**Problem statement:**
Reproduce the records below exactly, but only between the lines holding "ATOM 78 N N" and "ATOM 125 O O", inclusive.

[Entries taken from a collection]

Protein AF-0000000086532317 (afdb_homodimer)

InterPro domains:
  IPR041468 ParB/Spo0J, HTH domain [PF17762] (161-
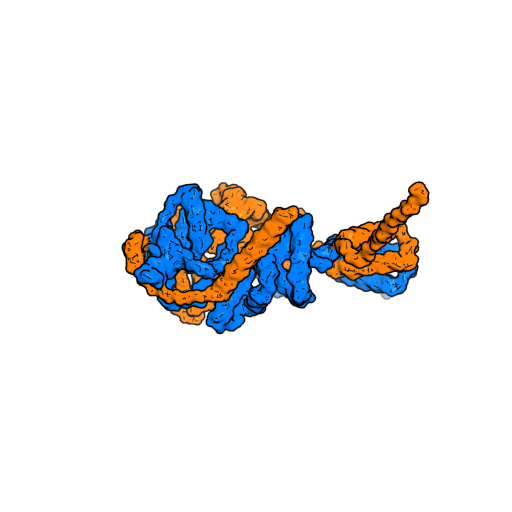223)
  IPR050336 Chromosome-partitioning and nucleoid occlusion protein [PTHR33375] (38-298)

Radius of gyration: 32.98 Å; Cα contacts (8 Å, |Δi|>4): 822; chains: 2; bounding box: 125×92×76 Å

Foldseek 3Di:
DVVVVVVVVVVVVVVVVVVVVVVCVVPPDDDDDDDDPVVVCVVVVPDDDDWDFAFLVQEDADPPLQLDDDDPVLVVVLQVLLVVCLVPNDDQVDFWEWAWDQDPNDTGTHTLACPSNSSSPVVNVVVPHDGGTTTYDYDDPPDDPLNSLLCSQQRPPVPHDALLSVLVSLVVNVVVVDDLVRSCVSNVHDSVSSVLSVVLVVDDPLLSVCCVQQQEPSVVLSVLCVVPPPCSNVQSVVLSVVCVVVVHRHRDPLSRVCNVVVVVCVVCVVVVLVVLVVLVVDPCVVVDDPVVNVVSVVVNVVVVVVVPPDVPPPPPPPDPPPPPPPPDDD/DVVVVVVVVVVVVVVVVVVVVVVCVVPPDDDDDDDDPVVVCVVVVPDDDDWDFAFLVQEDADPPLQLDDDDPVLVVVLQVLLVVCLVPNDDQVDFWEWAWDQDPNDTGTHTLACPSNSSSPVVNVVVPHDGGTTTYDYDDPPDDPLNSLLCSQQRCPVPHDALLSVLVSLVVNVVVVDDLVRSCVSNVHDSVSSVLSVVLVVDDPLLSVCCVQQQEPSVVLSVLCVVPPPCSNVQSVVLSVVCVVVVHRHRDPLSRVCNVVVVVCVVCVVVVLVVLVVLVVDPCVVVDDPVVNVVSVVVNVVVVVVVPPDVPPPPPPPDPPPPPPPPDDD

Structure (mmCIF, N/CA/C/O backbone):
data_AF-0000000086532317-model_v1
#
loop_
_entity.id
_entity.type
_entity.pdbx_description
1 polymer 'ParB/Spo0J HTH domain-containing protein'
#
loop_
_atom_site.group_PDB
_atom_site.id
_atom_site.type_symbol
_atom_site.label_atom_id
_atom_site.label_alt_id
_atom_site.label_comp_id
_atom_site.label_asym_id
_atom_site.label_entity_id
_atom_site.label_seq_id
_atom_site.pdbx_PDB_ins_code
_atom_site.Cartn_x
_atom_site.Cartn_y
_atom_site.Cartn_z
_atom_site.occupancy
_atom_site.B_iso_or_equiv
_atom_site.auth_seq_id
_atom_site.auth_comp_id
_atom_site.auth_asym_id
_atom_site.auth_atom_id
_atom_site.pdbx_PDB_model_num
ATOM 1 N N . MET A 1 1 ? -40.656 24.016 -9.508 1 51.88 1 MET A N 1
ATOM 2 C CA . MET A 1 1 ? -41.125 23.297 -8.328 1 51.88 1 MET A CA 1
ATOM 3 C C . MET A 1 1 ? -41 21.797 -8.508 1 51.88 1 MET A C 1
ATOM 5 O O . MET A 1 1 ? -40.656 21.078 -7.559 1 51.88 1 MET A O 1
ATOM 9 N N . ASN A 1 2 ? -41.062 21.281 -9.781 1 57.91 2 ASN A N 1
ATOM 10 C CA . ASN A 1 2 ? -41.062 19.859 -10.094 1 57.91 2 ASN A CA 1
ATOM 11 C C . ASN A 1 2 ? -39.625 19.312 -10.133 1 57.91 2 ASN A C 1
ATOM 13 O O . ASN A 1 2 ? -39.375 18.172 -9.742 1 57.91 2 ASN A O 1
ATOM 17 N N . ALA A 1 3 ? -38.75 20.141 -10.484 1 60.56 3 ALA A N 1
ATOM 18 C CA . ALA A 1 3 ? -37.375 19.688 -10.633 1 60.56 3 ALA A CA 1
ATOM 19 C C . ALA A 1 3 ? -36.719 19.484 -9.266 1 60.56 3 ALA A C 1
ATOM 21 O O . ALA A 1 3 ? -35.969 18.516 -9.07 1 60.56 3 ALA A O 1
ATOM 22 N N . THR A 1 4 ? -36.969 20.422 -8.297 1 58.62 4 THR A N 1
ATOM 23 C CA . THR A 1 4 ? -36.438 20.297 -6.945 1 58.62 4 THR A CA 1
ATOM 24 C C . THR A 1 4 ? -37 19.062 -6.25 1 58.62 4 THR A C 1
ATOM 26 O O . THR A 1 4 ? -36.25 18.359 -5.543 1 58.62 4 THR A O 1
ATOM 29 N N . ALA A 1 5 ? -38.312 18.828 -6.516 1 60.84 5 ALA A N 1
ATOM 30 C CA . ALA A 1 5 ? -38.938 17.641 -5.953 1 60.84 5 ALA A CA 1
ATOM 31 C C . ALA A 1 5 ? -38.375 16.359 -6.543 1 60.84 5 ALA A C 1
ATOM 33 O O . ALA A 1 5 ? -38.156 15.383 -5.828 1 60.84 5 ALA A O 1
ATOM 34 N N . GLN A 1 6 ? -38.031 16.453 -7.754 1 56.06 6 GLN A N 1
ATOM 35 C CA . GLN A 1 6 ? -37.5 15.281 -8.422 1 56.06 6 GLN A CA 1
ATOM 36 C C . GLN A 1 6 ? -36.062 15.008 -7.969 1 56.06 6 GLN A C 1
ATOM 38 O O . GLN A 1 6 ? -35.688 13.852 -7.773 1 56.06 6 GLN A O 1
ATOM 43 N N . ALA A 1 7 ? -35.281 15.992 -7.762 1 59.16 7 ALA A N 1
ATOM 44 C CA . ALA A 1 7 ? -33.906 15.852 -7.277 1 59.16 7 ALA A CA 1
ATOM 45 C C . ALA A 1 7 ? -33.875 15.32 -5.844 1 59.16 7 ALA A C 1
ATOM 47 O O . ALA A 1 7 ? -33.062 14.461 -5.508 1 59.16 7 ALA A O 1
ATOM 48 N N . THR A 1 8 ? -34.75 15.773 -5.09 1 63.38 8 THR A N 1
ATOM 49 C CA . THR A 1 8 ? -34.875 15.297 -3.715 1 63.38 8 THR A CA 1
ATOM 50 C C . THR A 1 8 ? -35.312 13.836 -3.688 1 63.38 8 THR A C 1
ATOM 52 O O . THR A 1 8 ? -34.812 13.047 -2.881 1 63.38 8 THR A O 1
ATOM 55 N N . GLU A 1 9 ? -36.188 13.5 -4.57 1 65.88 9 GLU A N 1
ATOM 56 C CA . GLU A 1 9 ? -36.656 12.125 -4.641 1 65.88 9 GLU A CA 1
ATOM 57 C C . GLU A 1 9 ? -35.562 11.18 -5.117 1 65.88 9 GLU A C 1
ATOM 59 O O . GLU A 1 9 ? -35.406 10.078 -4.582 1 65.88 9 GLU A O 1
ATOM 64 N N . ASN A 1 10 ? -34.875 11.602 -6.105 1 68.25 10 ASN A N 1
ATOM 65 C CA . ASN A 1 10 ? -33.75 10.797 -6.609 1 68.25 10 ASN A CA 1
ATOM 66 C C . ASN A 1 10 ? -32.656 10.641 -5.562 1 68.25 10 ASN A C 1
ATOM 68 O O . ASN A 1 10 ? -32.062 9.562 -5.43 1 68.25 10 ASN A O 1
ATOM 72 N N . SER A 1 11 ? -32.5 11.695 -4.809 1 73.31 11 SER A N 1
ATOM 73 C CA . SER A 1 11 ? -31.516 11.664 -3.748 1 73.31 11 SER A CA 1
ATOM 74 C C . SER A 1 11 ? -31.922 10.719 -2.627 1 73.31 11 SER A C 1
ATOM 76 O O . SER A 1 11 ? -31.094 9.977 -2.1 1 73.31 11 SER A O 1
ATOM 78 N N . ASP A 1 12 ? -33.188 10.734 -2.35 1 75.44 12 ASP A N 1
ATOM 79 C CA . ASP A 1 12 ? -33.719 9.844 -1.308 1 75.44 12 ASP A CA 1
ATOM 80 C C . ASP A 1 12 ? -33.625 8.383 -1.736 1 75.44 12 ASP A C 1
ATOM 82 O O . ASP A 1 12 ? -33.281 7.512 -0.928 1 75.44 12 ASP A O 1
ATOM 86 N N . LYS A 1 13 ? -34 8.148 -3.02 1 82 13 LYS A N 1
ATOM 87 C CA . LYS A 1 13 ? -33.906 6.785 -3.531 1 82 13 LYS A CA 1
ATOM 88 C C . LYS A 1 13 ? -32.438 6.297 -3.557 1 82 13 LYS A C 1
ATOM 90 O O . LYS A 1 13 ? -32.188 5.141 -3.242 1 82 13 LYS A O 1
ATOM 95 N N . ASP A 1 14 ? -31.547 7.227 -3.85 1 83.31 14 ASP A N 1
ATOM 96 C CA . ASP A 1 14 ? -30.125 6.898 -3.871 1 83.31 14 ASP A CA 1
ATOM 97 C C . ASP A 1 14 ? -29.609 6.594 -2.465 1 83.31 14 ASP A C 1
ATOM 99 O O . ASP A 1 14 ? -28.828 5.66 -2.273 1 83.31 14 ASP A O 1
ATOM 103 N N . GLU A 1 15 ? -30.156 7.336 -1.586 1 86.06 15 GLU A N 1
ATOM 104 C CA . GLU A 1 15 ? -29.766 7.133 -0.192 1 86.06 15 GLU A CA 1
ATOM 105 C C . GLU A 1 15 ? -30.297 5.801 0.338 1 86.06 15 GLU A C 1
ATOM 107 O O . GLU A 1 15 ? -29.578 5.09 1.055 1 86.06 15 GLU A O 1
ATOM 112 N N . GLU A 1 16 ? -31.484 5.504 -0.015 1 87.31 16 GLU A N 1
ATOM 113 C CA . GLU A 1 16 ? -32.062 4.238 0.411 1 87.31 16 GLU A CA 1
ATOM 114 C C . GLU A 1 16 ? -31.312 3.053 -0.176 1 87.31 16 GLU A C 1
ATOM 116 O O . GLU A 1 16 ? -31.078 2.053 0.509 1 87.31 16 GLU A O 1
ATOM 121 N N . ARG A 1 17 ? -31.016 3.184 -1.4 1 88.44 17 ARG A N 1
ATOM 122 C CA . ARG A 1 17 ? -30.234 2.135 -2.057 1 88.44 17 ARG A CA 1
ATOM 123 C C . ARG A 1 17 ? -28.891 1.941 -1.375 1 88.44 17 ARG A C 1
ATOM 125 O O . ARG A 1 17 ? -28.438 0.811 -1.211 1 88.44 17 ARG A O 1
ATOM 132 N N . PHE A 1 18 ? -28.359 3.018 -1.024 1 90.25 18 PHE A N 1
ATOM 133 C CA . PHE A 1 18 ? -27.078 2.973 -0.315 1 90.25 18 PHE A CA 1
ATOM 134 C C . PHE A 1 18 ? -27.219 2.217 1.001 1 90.25 18 PHE A C 1
ATOM 136 O O . PHE A 1 18 ? -26.406 1.342 1.31 1 90.25 18 PHE A O 1
ATOM 143 N N . PHE A 1 19 ? -28.203 2.49 1.719 1 89.06 19 PHE A N 1
ATOM 144 C CA . PHE A 1 19 ? -28.375 1.883 3.031 1 89.06 19 PHE A CA 1
ATOM 145 C C . PHE A 1 19 ? -28.656 0.39 2.906 1 89.06 19 PHE A C 1
ATOM 147 O O . PHE A 1 19 ? -28.156 -0.408 3.707 1 89.06 19 PHE A O 1
ATOM 154 N N . GLN A 1 20 ? -29.391 0.058 1.906 1 89.56 20 GLN A N 1
ATOM 155 C CA . GLN A 1 20 ? -29.688 -1.354 1.68 1 89.56 20 GLN A CA 1
ATOM 156 C C . GLN A 1 20 ? -28.422 -2.123 1.298 1 89.56 20 GLN A C 1
ATOM 158 O O . GLN A 1 20 ? -28.172 -3.215 1.816 1 89.56 20 GLN A O 1
ATOM 163 N N . MET A 1 21 ? -27.719 -1.496 0.453 1 88.56 21 MET A N 1
ATOM 164 C CA . MET A 1 21 ? -26.469 -2.121 0.028 1 88.56 21 MET A CA 1
ATOM 165 C C . MET A 1 21 ? -25.5 -2.271 1.202 1 88.56 21 MET A C 1
ATOM 167 O O . MET A 1 21 ? -24.891 -3.328 1.381 1 88.56 21 MET A O 1
ATOM 171 N N . LEU A 1 22 ? -25.391 -1.288 1.943 1 90.25 22 LEU A N 1
ATOM 172 C CA . LEU A 1 22 ? -24.484 -1.296 3.086 1 90.25 22 LEU A CA 1
ATOM 173 C C . LEU A 1 22 ? -24.891 -2.367 4.094 1 90.25 22 LEU A C 1
ATOM 175 O O . LEU A 1 22 ? -24.031 -3.084 4.617 1 90.25 22 LEU A O 1
ATOM 179 N N . GLU A 1 23 ? -26.172 -2.457 4.316 1 89.62 23 GLU A N 1
ATOM 180 C CA . GLU A 1 23 ? -26.656 -3.457 5.266 1 89.62 23 GLU A CA 1
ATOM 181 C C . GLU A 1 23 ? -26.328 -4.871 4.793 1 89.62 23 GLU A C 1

**Solution below:**
ATOM 78 N N . ASP A 1 12 ? -33.188 10.734 -2.35 1 75.44 12 ASP A N 1
ATOM 79 C CA . ASP A 1 12 ? -33.719 9.844 -1.308 1 75.44 12 ASP A CA 1
ATOM 80 C C . ASP A 1 12 ? -33.625 8.383 -1.736 1 75.44 12 ASP A C 1
ATOM 82 O O . ASP A 1 12 ? -33.281 7.512 -0.928 1 75.44 12 ASP A O 1
ATOM 86 N N . LYS A 1 13 ? -34 8.148 -3.02 1 82 13 LYS A N 1
ATOM 87 C CA . LYS A 1 13 ? -33.906 6.785 -3.531 1 82 13 LYS A CA 1
ATOM 88 C C . LYS A 1 13 ? -32.438 6.297 -3.557 1 82 13 LYS A C 1
ATOM 90 O O . LYS A 1 13 ? -32.188 5.141 -3.242 1 82 13 LYS A O 1
ATOM 95 N N . ASP A 1 14 ? -31.547 7.227 -3.85 1 83.31 14 ASP A N 1
ATOM 96 C CA . ASP A 1 14 ? -30.125 6.898 -3.871 1 83.31 14 ASP A CA 1
ATOM 97 C C . ASP A 1 14 ? -29.609 6.594 -2.465 1 83.31 14 ASP A C 1
ATOM 99 O O . ASP A 1 14 ? -28.828 5.66 -2.273 1 83.31 14 ASP A O 1
ATOM 103 N N . GLU A 1 15 ? -30.156 7.336 -1.586 1 86.06 15 GLU A N 1
ATOM 104 C CA . GLU A 1 15 ? -29.766 7.133 -0.192 1 86.06 15 GLU A CA 1
ATOM 105 C C . GLU A 1 15 ? -30.297 5.801 0.338 1 86.06 15 GLU A C 1
ATOM 107 O O . GLU A 1 15 ? -29.578 5.09 1.055 1 86.06 15 GLU A O 1
ATOM 112 N N . GLU A 1 16 ? -31.484 5.504 -0.015 1 87.31 16 GLU A N 1
ATOM 113 C CA . GLU A 1 16 ? -32.062 4.238 0.411 1 87.31 16 GLU A CA 1
ATOM 114 C C . GLU A 1 16 ? -31.312 3.053 -0.176 1 87.31 16 GLU A C 1
ATOM 116 O O . GLU A 1 16 ? -31.078 2.053 0.509 1 87.31 16 GLU A O 1
ATOM 121 N N . ARG A 1 17 ? -31.016 3.184 -1.4 1 88.44 17 ARG A N 1
ATOM 122 C CA . ARG A 1 17 ? -30.234 2.135 -2.057 1 88.44 17 ARG A CA 1
ATOM 123 C C . ARG A 1 17 ? -28.891 1.941 -1.375 1 88.44 17 ARG A C 1
ATOM 125 O O . ARG A 1 17 ? -28.438 0.811 -1.211 1 88.44 17 ARG A O 1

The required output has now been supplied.